# New Autoweek article on Bangle



## pdz (Nov 17, 2002)

rwg said:


> *Why is that? It sounds you are complaining b/c you like to complain. What other engine available in the price range and performance range comes close? Sure, bringing the new technology into the 3 series will be great, but not having it doesn't make the current best in class engine anything less than best in class.
> 
> Have fun in your Audi. I will take an over powered, overweight car with a BMW designed suspension over an overpowered, overweight car with a nice interior any day. As far as I know, they haven't let Bangle loose on the suspension designs or the engine designs.
> 
> Or, I might buy a used, lighter car. So you may have a point about the current trend being bad for the enthusiast. Just not about buying an Audi b/c, even though it's not what you want and still not as good as the competition, it's a better choice b/c you never expected it to be what you wanted. *


actually, focusing just on wagons, audi's kick the BMW's a$$ right now as BMW is focused more on X-type vehicles. look at what i could get in an audi. an a4 avant 3.0, an a6 3.0, an S6 avant, an allroad 2.7t or an allroad 4.2. do you think the 325xiT or 525iT or 540iT compare to the all weather capability of those cars? i think not.
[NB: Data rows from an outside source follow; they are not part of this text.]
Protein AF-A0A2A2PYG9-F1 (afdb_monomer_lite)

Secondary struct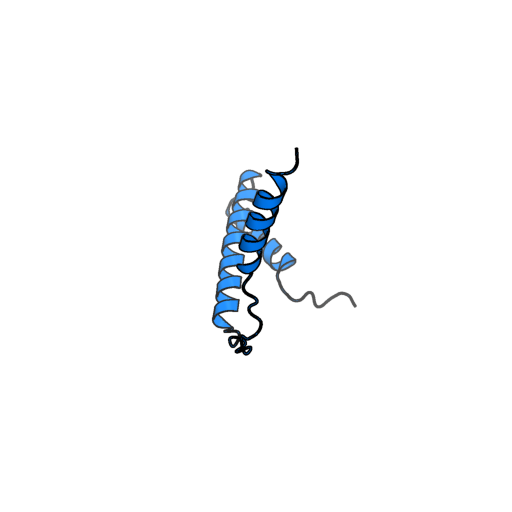ure (DSSP, 8-state):
--SHHHHHHHHHHHHHTTS---TT---------HHHHHHHHHHHHHHHHHHHHHHHHHTT--HHHHHHHHHHHHHHHH-S------

Sequence (86 aa):
MTKPSLLLVLLTAVLTLTSGCSLFRKSDKPKENPAIAGDVEATFRRRWVERRVGELAAQGTAAEAARAQAEKEFSERYGFGKPGSK

Foldseek 3Di:
DPPPVVVVVVVVVVVVVPPPDPPDDPPPPPPPDVVVVVVVVVVCLVVQLVVQLVVVVVVVDDSVRSSVVSNVVCCVVPVPDPPDDD

pLDDT: mean 75.6, std 18.07, range [35.62, 98.12]

Radius of gyration: 26.15 Å; chains: 1; bounding box: 63×52×39 Å

Structure (mmCIF, N/CA/C/O backbone):
data_AF-A0A2A2PYG9-F1
#
_entry.id   AF-A0A2A2PYG9-F1
#
loop_
_atom_site.group_PDB
_atom_site.id
_atom_site.type_symbol
_atom_site.label_atom_id
_atom_site.label_alt_id
_atom_site.label_comp_id
_atom_site.label_asym_id
_atom_site.label_entity_id
_atom_site.label_seq_id
_atom_site.pdbx_PDB_ins_code
_atom_site.Cartn_x
_atom_site.Cartn_y
_atom_site.Cartn_z
_atom_site.occupancy
_atom_site.B_iso_or_equiv
_atom_site.auth_seq_id
_atom_site.auth_comp_id
_atom_site.auth_asym_id
_atom_site.auth_atom_id
_atom_site.pdbx_PDB_model_num
ATOM 1 N N . MET A 1 1 ? 44.293 44.329 1.820 1.00 48.56 1 MET A N 1
ATOM 2 C CA . MET A 1 1 ? 43.613 43.126 2.355 1.00 48.56 1 MET A CA 1
ATOM 3 C C . MET A 1 1 ? 42.925 42.398 1.199 1.00 48.56 1 MET A C 1
ATOM 5 O O . MET A 1 1 ? 41.783 42.707 0.917 1.00 48.56 1 MET A O 1
ATOM 9 N N . THR A 1 2 ? 43.610 41.510 0.466 1.00 54.53 2 THR A N 1
ATOM 10 C CA . THR A 1 2 ? 43.045 40.862 -0.753 1.00 54.53 2 THR A CA 1
ATOM 11 C C . THR A 1 2 ? 43.638 39.469 -1.040 1.00 54.53 2 THR A C 1
ATOM 13 O O . THR A 1 2 ? 43.753 39.054 -2.185 1.00 54.53 2 THR A O 1
ATOM 16 N N . LYS A 1 3 ? 44.058 38.724 -0.010 1.00 57.59 3 LYS A N 1
ATOM 17 C CA . LYS A 1 3 ? 44.742 37.423 -0.174 1.00 57.59 3 LYS A CA 1
ATOM 18 C C . LYS A 1 3 ? 43.900 36.154 0.093 1.00 57.59 3 LYS A C 1
ATOM 20 O O . LYS A 1 3 ? 44.247 35.134 -0.493 1.00 57.59 3 LYS A O 1
ATOM 25 N N . PRO A 1 4 ? 42.805 36.154 0.888 1.00 59.31 4 PRO A N 1
ATOM 26 C CA . PRO A 1 4 ? 42.051 34.917 1.133 1.00 59.31 4 PRO A CA 1
ATOM 27 C C . PRO A 1 4 ? 41.034 34.588 0.025 1.00 59.31 4 PRO A C 1
ATOM 29 O O . PRO A 1 4 ? 40.681 33.426 -0.151 1.00 59.31 4 PRO A O 1
ATOM 32 N N . SER A 1 5 ? 40.591 35.577 -0.762 1.00 58.84 5 SER A N 1
ATOM 33 C CA . SER A 1 5 ? 39.553 35.376 -1.788 1.00 58.84 5 SER A CA 1
ATOM 34 C C . SER A 1 5 ? 40.033 34.578 -3.003 1.00 58.84 5 SER A C 1
ATOM 36 O O . SER A 1 5 ? 39.244 33.853 -3.597 1.00 58.84 5 SER A O 1
ATOM 38 N N . LEU A 1 6 ? 41.319 34.665 -3.361 1.00 60.34 6 LEU A N 1
ATOM 39 C CA . LEU A 1 6 ? 41.869 33.948 -4.521 1.00 60.34 6 LEU A CA 1
ATOM 40 C C . LEU A 1 6 ? 42.002 32.439 -4.267 1.00 60.34 6 LEU A C 1
ATOM 42 O O . LEU A 1 6 ? 41.751 31.641 -5.166 1.00 60.34 6 LEU A O 1
ATOM 46 N N . LEU A 1 7 ? 42.329 32.041 -3.035 1.00 61.28 7 LEU A N 1
ATOM 47 C CA . LEU A 1 7 ? 42.416 30.629 -2.646 1.00 61.28 7 LEU A CA 1
ATOM 48 C C . LEU A 1 7 ? 41.039 29.954 -2.612 1.00 61.28 7 LEU A C 1
ATOM 50 O O . LEU A 1 7 ? 40.912 28.795 -2.998 1.00 61.28 7 LEU A O 1
ATOM 54 N N . LEU A 1 8 ? 40.000 30.692 -2.209 1.00 60.09 8 LEU A N 1
ATOM 55 C CA . LEU A 1 8 ? 38.631 30.181 -2.154 1.00 60.09 8 LEU A CA 1
ATOM 56 C C . LEU A 1 8 ? 38.051 29.928 -3.558 1.00 60.09 8 LEU A C 1
ATOM 58 O O . LEU A 1 8 ? 37.376 28.925 -3.773 1.00 60.09 8 LEU A O 1
ATOM 62 N N . VAL A 1 9 ? 38.359 30.804 -4.521 1.00 62.56 9 VAL A N 1
ATOM 63 C CA . VAL A 1 9 ? 37.939 30.664 -5.929 1.00 62.56 9 VAL A CA 1
ATOM 64 C C . VAL A 1 9 ? 38.661 29.504 -6.622 1.00 62.56 9 VAL A C 1
ATOM 66 O O . VAL A 1 9 ? 38.068 28.801 -7.438 1.00 62.56 9 VAL A O 1
ATOM 69 N N . LEU A 1 10 ? 39.928 29.256 -6.276 1.00 59.88 10 LEU A N 1
ATOM 70 C CA . LEU A 1 10 ? 40.677 28.126 -6.823 1.00 59.88 10 LEU A CA 1
ATOM 71 C C . LEU A 1 10 ? 40.135 26.778 -6.311 1.00 59.88 10 LEU A C 1
ATOM 73 O O . LEU A 1 10 ? 40.069 25.817 -7.074 1.00 59.88 10 LEU A O 1
ATOM 77 N N . LEU A 1 11 ? 39.698 26.710 -5.047 1.00 60.19 11 LEU A N 1
ATOM 78 C CA . LEU A 1 11 ? 39.109 25.492 -4.481 1.00 60.19 11 LEU A CA 1
ATOM 79 C C . LEU A 1 11 ? 37.753 25.147 -5.114 1.00 60.19 11 LEU A C 1
ATOM 81 O O . LEU A 1 11 ? 37.503 23.981 -5.413 1.00 60.19 11 LEU A O 1
ATOM 85 N N . THR A 1 12 ? 36.883 26.134 -5.353 1.00 60.06 12 THR A N 1
ATOM 86 C CA . THR A 1 12 ? 35.561 25.885 -5.956 1.00 60.06 12 THR A CA 1
ATOM 87 C C . THR A 1 12 ? 35.651 25.474 -7.425 1.00 60.06 12 THR A C 1
ATOM 89 O O . THR A 1 12 ? 34.824 24.685 -7.879 1.00 60.06 12 THR A O 1
ATOM 92 N N . ALA A 1 13 ? 36.681 25.923 -8.149 1.00 59.47 13 ALA A N 1
ATOM 93 C CA . ALA A 1 13 ? 36.924 25.514 -9.529 1.00 59.47 13 ALA A CA 1
ATOM 94 C C . ALA A 1 13 ? 37.276 24.021 -9.661 1.00 59.47 13 ALA A C 1
ATOM 96 O O . ALA A 1 13 ? 36.879 23.393 -10.632 1.00 59.47 13 ALA A O 1
ATOM 97 N N . VAL A 1 14 ? 37.962 23.413 -8.685 1.00 60.19 14 VAL A N 1
ATOM 98 C CA . VAL A 1 14 ? 38.308 21.975 -8.734 1.00 60.19 14 VAL A CA 1
ATOM 99 C C . VAL A 1 14 ? 37.084 21.081 -8.485 1.00 60.19 14 VAL A C 1
ATOM 101 O O . VAL A 1 14 ? 36.985 19.989 -9.043 1.00 60.19 14 VAL A O 1
ATOM 104 N N . LEU A 1 15 ? 36.109 21.551 -7.700 1.00 57.28 15 LEU A N 1
ATOM 105 C CA . LEU A 1 15 ? 34.898 20.790 -7.366 1.00 57.28 15 LEU A CA 1
ATOM 106 C C . LEU A 1 15 ? 33.922 20.645 -8.546 1.00 57.28 15 LEU A C 1
ATOM 108 O O . LEU A 1 15 ? 33.206 19.644 -8.623 1.00 57.28 15 LEU A O 1
ATOM 112 N N . THR A 1 16 ? 33.916 21.581 -9.498 1.00 58.12 16 THR A N 1
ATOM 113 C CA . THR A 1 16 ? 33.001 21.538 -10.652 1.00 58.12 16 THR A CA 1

actually, i'm editing this. i don't really have to work too hard to justify my gripes with the marque and the incongruity between the "ultimate driving machine" and its current slew of cars. this month's car and driver is a loud enough clarion call to say that BMW's laurels that it rests on are old. competition is a good thing. further, i have no idea what you drive, but the slowest car i drive to work everyday goes from 0-60 in about 5.5 seconds. the other one in about 4.9 seconds. and then there's the wagon. rather unsatisfying in the company of the other two cars. it is not a reach to strive for a wagon that can accelerate under 7 seconds, let alone 6, with AWD. the X5 is a stupid solution to this issue as far as i am concerned.


----------



## pdz (Nov 17, 2002)

complaining for the sake of complaining would have no basis in the facts, the data, or the literature. subtle difference, but i should add that i back up my words with my buying decisions. i just won't buy another one until these issues are redressed. and i'm not some entry level BMW buyer, either, just grateful to be in a BMW. i think people like me expect more. the initial gloss has gotten a little dull. and these new car designs exacerbate the problems. too much focus on design. if it costs more to have a complex surface on a car, that means less money to put into the suspension, the tranmission and the engine. 

all very interrelated.


----------



## joema (Aug 28, 2002)

pdz said:


> * i think people like me expect more.
> *


Me to. Regarding exterior design, you might say "less is more", at least according to the German Bauhaus philosophy. It seems Bangle is 180 degrees opposed to this approach. Or as TV's Frasier Crane said: "if less is more, just think how much more that *more* would be".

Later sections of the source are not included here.